The 1D wave equation: d'Alembert's solution

We now look at the $1 \mathrm{D}$ wave equation,

\frac{\partial^{2} y}{\partial t^{2}}=c^{2} \frac{\partial^{2} y}{\partial x^{2}}

the wave equation (2.166) is the simplest equation which is second order in both independent variables and it represents a combination of Newton's second law $(F=m a)$ and Hooke's law $(F=k \Delta x)$ where $k$ is some constant representing elasticity. The constant $c^{2}$ gives a ratio of mass density and elasticity.
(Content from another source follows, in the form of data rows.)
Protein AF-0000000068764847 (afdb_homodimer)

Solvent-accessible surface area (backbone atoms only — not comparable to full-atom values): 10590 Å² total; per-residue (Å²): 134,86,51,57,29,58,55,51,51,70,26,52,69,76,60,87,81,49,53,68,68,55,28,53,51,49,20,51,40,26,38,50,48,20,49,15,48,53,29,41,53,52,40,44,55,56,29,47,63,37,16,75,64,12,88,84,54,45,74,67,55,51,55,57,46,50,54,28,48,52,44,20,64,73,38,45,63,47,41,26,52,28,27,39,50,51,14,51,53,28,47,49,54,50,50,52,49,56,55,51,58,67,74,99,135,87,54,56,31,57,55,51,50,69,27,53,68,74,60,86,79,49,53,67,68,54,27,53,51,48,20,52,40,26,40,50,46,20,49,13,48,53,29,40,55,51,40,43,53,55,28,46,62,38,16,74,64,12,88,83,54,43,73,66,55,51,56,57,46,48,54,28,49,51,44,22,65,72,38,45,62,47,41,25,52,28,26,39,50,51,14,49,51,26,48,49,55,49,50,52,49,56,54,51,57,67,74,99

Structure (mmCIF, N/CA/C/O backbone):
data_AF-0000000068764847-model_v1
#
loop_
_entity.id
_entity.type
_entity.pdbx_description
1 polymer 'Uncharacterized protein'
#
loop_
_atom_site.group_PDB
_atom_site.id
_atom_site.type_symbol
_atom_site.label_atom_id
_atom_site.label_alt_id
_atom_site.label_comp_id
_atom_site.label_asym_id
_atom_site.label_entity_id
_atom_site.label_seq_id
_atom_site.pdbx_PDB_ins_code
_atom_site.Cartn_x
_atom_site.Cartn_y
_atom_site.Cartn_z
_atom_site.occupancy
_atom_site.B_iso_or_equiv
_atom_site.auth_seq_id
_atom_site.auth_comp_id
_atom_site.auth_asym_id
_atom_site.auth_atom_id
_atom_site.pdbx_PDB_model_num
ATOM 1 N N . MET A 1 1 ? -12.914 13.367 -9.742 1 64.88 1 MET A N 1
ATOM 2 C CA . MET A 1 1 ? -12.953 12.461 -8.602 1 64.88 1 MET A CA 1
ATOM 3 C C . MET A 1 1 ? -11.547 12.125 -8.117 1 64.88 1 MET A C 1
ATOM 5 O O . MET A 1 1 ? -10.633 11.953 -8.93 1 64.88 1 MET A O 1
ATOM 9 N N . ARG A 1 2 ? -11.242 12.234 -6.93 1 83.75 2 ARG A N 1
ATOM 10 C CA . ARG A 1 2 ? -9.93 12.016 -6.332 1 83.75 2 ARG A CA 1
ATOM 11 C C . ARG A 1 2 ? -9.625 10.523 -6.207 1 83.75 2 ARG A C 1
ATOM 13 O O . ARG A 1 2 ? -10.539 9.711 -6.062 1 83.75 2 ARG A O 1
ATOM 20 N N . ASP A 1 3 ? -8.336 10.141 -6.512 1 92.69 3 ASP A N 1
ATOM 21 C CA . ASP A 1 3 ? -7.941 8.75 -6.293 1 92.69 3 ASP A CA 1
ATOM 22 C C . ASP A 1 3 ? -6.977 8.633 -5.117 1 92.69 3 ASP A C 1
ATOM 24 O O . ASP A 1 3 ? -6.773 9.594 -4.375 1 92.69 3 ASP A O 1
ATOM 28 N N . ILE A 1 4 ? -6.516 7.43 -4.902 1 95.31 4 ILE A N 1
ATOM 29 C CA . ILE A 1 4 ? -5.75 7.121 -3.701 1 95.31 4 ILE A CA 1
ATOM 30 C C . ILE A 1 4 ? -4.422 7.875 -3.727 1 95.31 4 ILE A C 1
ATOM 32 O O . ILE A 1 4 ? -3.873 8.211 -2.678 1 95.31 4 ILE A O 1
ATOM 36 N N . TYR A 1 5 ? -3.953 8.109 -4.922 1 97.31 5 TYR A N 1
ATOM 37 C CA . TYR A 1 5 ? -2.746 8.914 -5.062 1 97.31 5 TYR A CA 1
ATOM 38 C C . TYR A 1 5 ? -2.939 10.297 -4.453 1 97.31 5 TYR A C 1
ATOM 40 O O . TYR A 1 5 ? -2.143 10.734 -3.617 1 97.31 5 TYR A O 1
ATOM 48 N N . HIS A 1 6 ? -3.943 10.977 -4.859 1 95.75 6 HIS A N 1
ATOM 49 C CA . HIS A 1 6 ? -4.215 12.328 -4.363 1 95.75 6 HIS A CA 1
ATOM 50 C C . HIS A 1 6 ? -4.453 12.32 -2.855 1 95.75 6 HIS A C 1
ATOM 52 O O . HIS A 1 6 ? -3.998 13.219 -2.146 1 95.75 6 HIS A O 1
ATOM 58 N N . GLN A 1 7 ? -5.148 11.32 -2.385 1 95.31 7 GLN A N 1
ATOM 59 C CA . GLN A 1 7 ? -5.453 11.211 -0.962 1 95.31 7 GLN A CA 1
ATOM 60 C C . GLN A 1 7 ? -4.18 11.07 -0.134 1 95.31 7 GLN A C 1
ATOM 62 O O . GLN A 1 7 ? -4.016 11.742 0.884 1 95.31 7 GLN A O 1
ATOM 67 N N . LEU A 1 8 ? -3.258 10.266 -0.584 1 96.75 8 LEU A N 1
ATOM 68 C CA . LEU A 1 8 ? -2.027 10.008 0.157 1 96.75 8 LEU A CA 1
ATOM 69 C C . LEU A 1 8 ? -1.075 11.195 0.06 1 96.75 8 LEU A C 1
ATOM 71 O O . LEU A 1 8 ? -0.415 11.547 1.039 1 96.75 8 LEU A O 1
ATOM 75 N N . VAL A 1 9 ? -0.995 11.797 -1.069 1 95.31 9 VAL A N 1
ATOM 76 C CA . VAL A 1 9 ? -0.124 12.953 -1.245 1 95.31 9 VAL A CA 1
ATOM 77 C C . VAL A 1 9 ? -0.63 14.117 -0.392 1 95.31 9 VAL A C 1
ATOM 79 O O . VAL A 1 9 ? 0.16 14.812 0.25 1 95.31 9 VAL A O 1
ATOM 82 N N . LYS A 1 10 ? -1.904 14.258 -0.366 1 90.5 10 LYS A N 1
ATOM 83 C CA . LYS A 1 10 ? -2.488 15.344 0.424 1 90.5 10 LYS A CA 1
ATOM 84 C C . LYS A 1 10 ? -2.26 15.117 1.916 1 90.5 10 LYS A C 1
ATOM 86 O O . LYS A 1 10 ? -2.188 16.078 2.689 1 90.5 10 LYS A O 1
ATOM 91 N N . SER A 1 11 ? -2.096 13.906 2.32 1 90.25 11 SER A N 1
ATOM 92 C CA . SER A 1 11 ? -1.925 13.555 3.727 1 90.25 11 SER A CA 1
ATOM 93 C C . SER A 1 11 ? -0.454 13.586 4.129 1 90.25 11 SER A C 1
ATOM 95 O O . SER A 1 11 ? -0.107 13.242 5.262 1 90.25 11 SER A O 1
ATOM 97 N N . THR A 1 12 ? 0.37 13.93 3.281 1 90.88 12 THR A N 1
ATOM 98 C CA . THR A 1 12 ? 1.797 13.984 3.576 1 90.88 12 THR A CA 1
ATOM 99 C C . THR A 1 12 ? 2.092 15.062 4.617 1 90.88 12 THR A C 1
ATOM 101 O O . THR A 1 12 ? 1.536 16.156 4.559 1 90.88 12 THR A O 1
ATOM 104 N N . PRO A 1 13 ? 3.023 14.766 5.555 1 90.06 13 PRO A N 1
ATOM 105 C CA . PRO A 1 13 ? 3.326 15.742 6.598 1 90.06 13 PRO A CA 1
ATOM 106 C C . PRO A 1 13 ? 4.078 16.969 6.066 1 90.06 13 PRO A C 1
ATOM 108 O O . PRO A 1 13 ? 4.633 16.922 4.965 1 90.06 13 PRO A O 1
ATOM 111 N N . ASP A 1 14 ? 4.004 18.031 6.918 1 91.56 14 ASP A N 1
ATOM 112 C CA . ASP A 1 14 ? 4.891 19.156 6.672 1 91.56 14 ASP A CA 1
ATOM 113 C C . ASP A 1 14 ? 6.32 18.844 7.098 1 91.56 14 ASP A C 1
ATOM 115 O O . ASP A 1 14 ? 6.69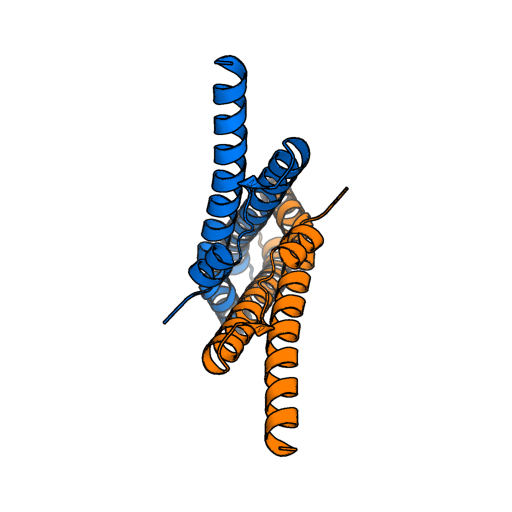9 19.078 8.242 1 91.56 14 ASP A O 1
ATOM 119 N N . PHE A 1 15 ? 7.133 18.469 6.18 1 95.56 15 PHE A N 1
ATOM 120 C CA . PHE A 1 15 ? 8.453 17.922 6.457 1 95.56 15 PHE A CA 1
ATOM 121 C C . PHE A 1 15 ? 9.398 19 6.969 1 95.56 15 PHE A C 1
ATOM 123 O O . PHE A 1 15 ? 10.438 18.703 7.555 1 95.56 15 PHE A O 1
ATOM 130 N N . LYS A 1 16 ? 9.102 20.281 6.789 1 95.06 16 LYS A N 1
ATOM 131 C CA . LYS A 1 16 ? 9.969 21.375 7.184 1 95.06 16 LYS A CA 1
ATOM 132 C C . LYS A 1 16 ? 10.172 21.406 8.695 1 95.06 16 LYS A C 1
ATOM 134 O O . LYS A 1 16 ? 11.188 21.906 9.18 1 95.06 16 LYS A O 1
ATOM 139 N N . ASN A 1 17 ? 9.227 20.812 9.406 1 93.69 17 ASN A N 1
ATOM 140 C CA . ASN A 1 17 ? 9.273 20.859 10.867 1 93.69 17 ASN A CA 1
ATOM 141 C C . ASN A 1 17 ? 9.922 19.609 11.453 1 93.69 17 ASN A C 1
ATOM 143 O O . ASN A 1 17 ? 9.969 19.438 12.672 1 93.6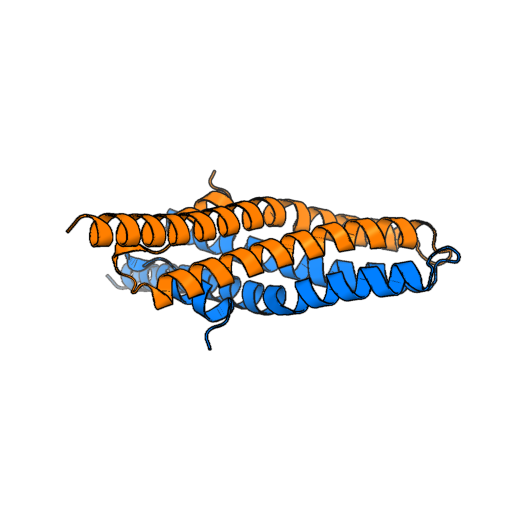9 17 ASN A O 1
ATOM 147 N N . PHE A 1 18 ? 10.453 18.734 10.664 1 95.5 18 PHE A N 1
ATOM 148 C CA . PHE A 1 18 ? 11.086 17.5 11.109 1 95.5 18 PHE A CA 1
ATOM 149 C C . PHE A 1 18 ? 12.586 17.703 11.328 1 95.5 18 PHE A C 1
ATOM 151 O O . PHE A 1 18 ? 13.195 18.562 10.688 1 95.5 18 PHE A O 1
ATOM 158 N N . THR A 1 19 ? 13.125 16.984 12.289 1 95.81 19 THR A N 1
ATOM 159 C CA . THR A 1 19 ? 14.578 16.922 12.406 1 95.81 19 THR A CA 1
ATOM 160 C C . THR A 1 19 ? 15.188 16.203 11.211 1 95.81 19 THR A C 1
ATOM 162 O O . THR A 1 19 ? 14.492 15.477 10.5 1 95.81 19 THR A O 1
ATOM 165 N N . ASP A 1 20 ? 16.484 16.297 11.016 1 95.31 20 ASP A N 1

The equation may be solved using the method of separation of variables discussed in the previous sections. Here, we choose to solve this by introducing a change of variable.

As a motivation to the method, let us define the following operator for the 1D wave equation,

\square=\frac{1}{c^{2}} \frac{\partial^{2} y}{\partial t^{2}}-\frac{\partial^{2} y}{\partial x^{2}}

this is known as the d'Alembert operator2 In this case the operator acts on the function $y(x, t)$ . Now, observe that, while $c$ is constant, the d'Alembert operator can be factored:

\square=\left(\frac{\partial}{\partial t}-c \frac{\partial}{\partial x}\right)\left(\frac{\partial}{\partial t}+c \frac{\partial}{\partial x}\right) ;

when this acts on $y$ , it gives us the 1D wave equation as given in Eq. (2.166). This factorisation implies that we can look for solutions that satisfy the individual first order equations:

y_{t}-c y_{x}=0 \text { and } y_{t}+c y_{x}=0 .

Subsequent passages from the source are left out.